◆ **To do**: Copy out exactly the lines below that run from the one holding "ATOM 21 C C" to the one holding "ATOM 29 C C", keeping both of those lines and no others.

Source records
· · · · · · ·
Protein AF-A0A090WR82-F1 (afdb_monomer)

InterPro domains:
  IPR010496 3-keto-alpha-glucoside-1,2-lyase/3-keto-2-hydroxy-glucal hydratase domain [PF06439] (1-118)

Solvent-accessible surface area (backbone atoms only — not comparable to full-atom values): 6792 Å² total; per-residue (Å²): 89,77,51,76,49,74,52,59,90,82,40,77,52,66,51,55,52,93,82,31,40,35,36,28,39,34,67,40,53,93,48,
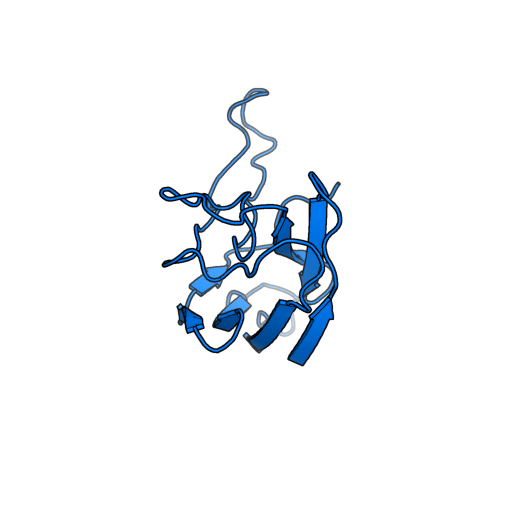83,85,60,42,21,81,24,46,59,0,33,38,34,27,70,43,86,90,44,59,94,92,61,25,68,42,85,46,40,46,27,77,53,73,54,61,63,60,79,80,43,79,40,39,39,43,40,45,73,45,75,57,40,60,50,98,86,67,50,79,77,41,61,25,28,40,49,31,32,25,33,64,89,39,76,30,44,61,68,42,72,38,91,63,60,25,63,78,136

Secondary structure (DSSP, 8-state):
-EEEEE--TT-EEEEEETTTEEEEEE--TT-SS--TTSTTPBPPEE-TTSPTTS-EE--B--SS--PPPTTSEEEEEEEEEPPEE-TTS-EEE-EEEEEEEETTEEEEEEEEE-SPPPP-

Sequence (120 aa):
MHIEFLLPKGSNSGIYFQSRYEIQIFDSYGKDDVAYSDCGGIYQRWDESKPKGEKGYEGISPRVNATLPLGEWQTYDVIFRAPKFDQNGNKIKNAMFEKVVLNGQIIHENKEVTGATREG

Structure (mmCIF, N/CA/C/O backbone):
data_AF-A0A090WR82-F1
#
_entry.id   AF-A0A090WR82-F1
#
loop_
_atom_site.group_PDB
_atom_site.id
_atom_site.type_symbol
_atom_site.label_atom_id
_atom_site.label_alt_id
_atom_site.label_comp_id
_atom_site.label_asym_id
_atom_site.label_entity_id
_atom_site.label_seq_id
_atom_site.pdbx_PDB_ins_code
_atom_site.Cartn_x
_atom_site.Cartn_y
_atom_site.Cartn_z
_atom_site.occupancy
_atom_site.B_iso_or_equiv
_atom_site.auth_seq_id
_atom_site.auth_comp_id
_atom_site.auth_asym_id
_atom_site.auth_atom_id
_atom_site.pdbx_PDB_model_num
ATOM 1 N N . MET A 1 1 ? -12.878 -0.970 -6.400 1.00 94.56 1 MET A N 1
ATOM 2 C CA . MET A 1 1 ? -12.421 0.337 -6.915 1.00 94.56 1 MET A CA 1
ATOM 3 C C . MET A 1 1 ? -11.350 0.069 -7.946 1.00 94.56 1 MET A C 1
ATOM 5 O O . MET A 1 1 ? -10.510 -0.778 -7.673 1.00 94.56 1 MET A O 1
ATOM 9 N N . HIS A 1 2 ? -11.421 0.742 -9.090 1.00 97.94 2 HIS A N 1
ATOM 10 C CA . HIS A 1 2 ? -10.416 0.671 -10.146 1.00 97.94 2 HIS A CA 1
ATOM 11 C C . HIS A 1 2 ? -9.727 2.036 -10.249 1.00 97.94 2 HIS A C 1
ATOM 13 O O . HIS A 1 2 ? -10.425 3.052 -10.223 1.00 97.94 2 HIS A O 1
ATOM 19 N N . ILE A 1 3 ? -8.395 2.062 -10.300 1.00 97.75 3 ILE A N 1
ATOM 20 C CA . ILE A 1 3 ? -7.592 3.285 -10.441 1.00 97.75 3 ILE A CA 1
ATOM 21 C C . ILE A 1 3 ? -6.535 3.063 -11.515 1.00 97.75 3 ILE A C 1
ATOM 23 O O . ILE A 1 3 ? -5.848 2.045 -11.487 1.00 97.75 3 ILE A O 1
ATOM 27 N N . GLU A 1 4 ? -6.343 4.058 -12.374 1.00 97.56 4 GLU A N 1
ATOM 28 C CA . GLU A 1 4 ? -5.214 4.127 -13.298 1.00 97.56 4 GLU A CA 1
ATOM 29 C C . GLU A 1 4 ? -4.341 5.337 -12.960 1.00 97.56 4 GLU A C 1
ATOM 31 O O . GLU A 1 4 ? -4.852 6.409 -12.624 1.00 97.56 4 GLU A O 1
ATOM 36 N N . PHE A 1 5 ? -3.021 5.172 -13.018 1.00 96.12 5 PHE A N 1
ATOM 37 C CA . PHE A 1 5 ? -2.075 6.247 -12.726 1.00 96.12 5 PHE A CA 1
ATOM 38 C C . PHE A 1 5 ? -0.784 6.119 -13.536 1.00 96.12 5 PHE A C 1
ATOM 40 O O . PHE A 1 5 ? -0.391 5.036 -13.960 1.00 96.12 5 PHE A O 1
ATOM 47 N N . LEU A 1 6 ? -0.111 7.251 -13.728 1.00 94.50 6 LEU A N 1
ATOM 48 C CA . LEU A 1 6 ? 1.191 7.354 -14.382 1.00 94.50 6 LEU A CA 1
ATOM 49 C C . LEU A 1 6 ? 2.238 7.801 -13.363 1.00 94.50 6 LEU A C 1
ATOM 51 O O . LEU A 1 6 ? 1.999 8.722 -12.582 1.00 94.50 6 LEU A O 1
ATOM 55 N N . LEU A 1 7 ? 3.405 7.162 -13.397 1.00 89.56 7 LEU A N 1
ATOM 56 C CA . LEU A 1 7 ? 4.521 7.435 -12.494 1.00 89.56 7 LEU A CA 1
ATOM 57 C C . LEU A 1 7 ? 5.687 8.107 -13.239 1.00 89.56 7 LEU A C 1
ATOM 59 O O . LEU A 1 7 ? 6.318 7.471 -14.088 1.00 89.56 7 LEU A O 1
ATOM 63 N N . PRO A 1 8 ? 6.026 9.368 -12.915 1.00 87.31 8 PRO A N 1
ATOM 64 C CA . PRO A 1 8 ? 7.343 9.932 -13.199 1.00 87.31 8 PRO A CA 1
ATOM 65 C C . PRO A 1 8 ? 8.431 9.301 -12.314 1.00 87.31 8 PRO A C 1
ATOM 67 O O . PRO A 1 8 ? 8.150 8.838 -11.205 1.00 87.31 8 PRO A O 1
ATOM 70 N N . LYS A 1 9 ? 9.691 9.362 -12.762 1.00 89.19 9 LYS A N 1
ATOM 71 C CA . LYS A 1 9 ? 10.851 8.831 -12.025 1.00 89.19 9 LYS A CA 1
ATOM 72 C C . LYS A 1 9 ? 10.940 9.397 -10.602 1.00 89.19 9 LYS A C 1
· · · · · · ·
◆ **Worked solution**:
ATOM 21 C C . ILE A 1 3 ? -6.535 3.063 -11.515 1.00 97.75 3 ILE A C 1
ATOM 23 O O . ILE A 1 3 ? -5.848 2.045 -11.487 1.00 97.75 3 ILE A O 1
ATOM 27 N N . GLU A 1 4 ? -6.343 4.058 -12.374 1.00 97.56 4 GLU A N 1
ATOM 28 C CA . GLU A 1 4 ? -5.214 4.127 -13.298 1.00 97.56 4 GLU A CA 1
ATOM 29 C C . GLU A 1 4 ? -4.341 5.337 -12.960 1.00 97.56 4 GLU A C 1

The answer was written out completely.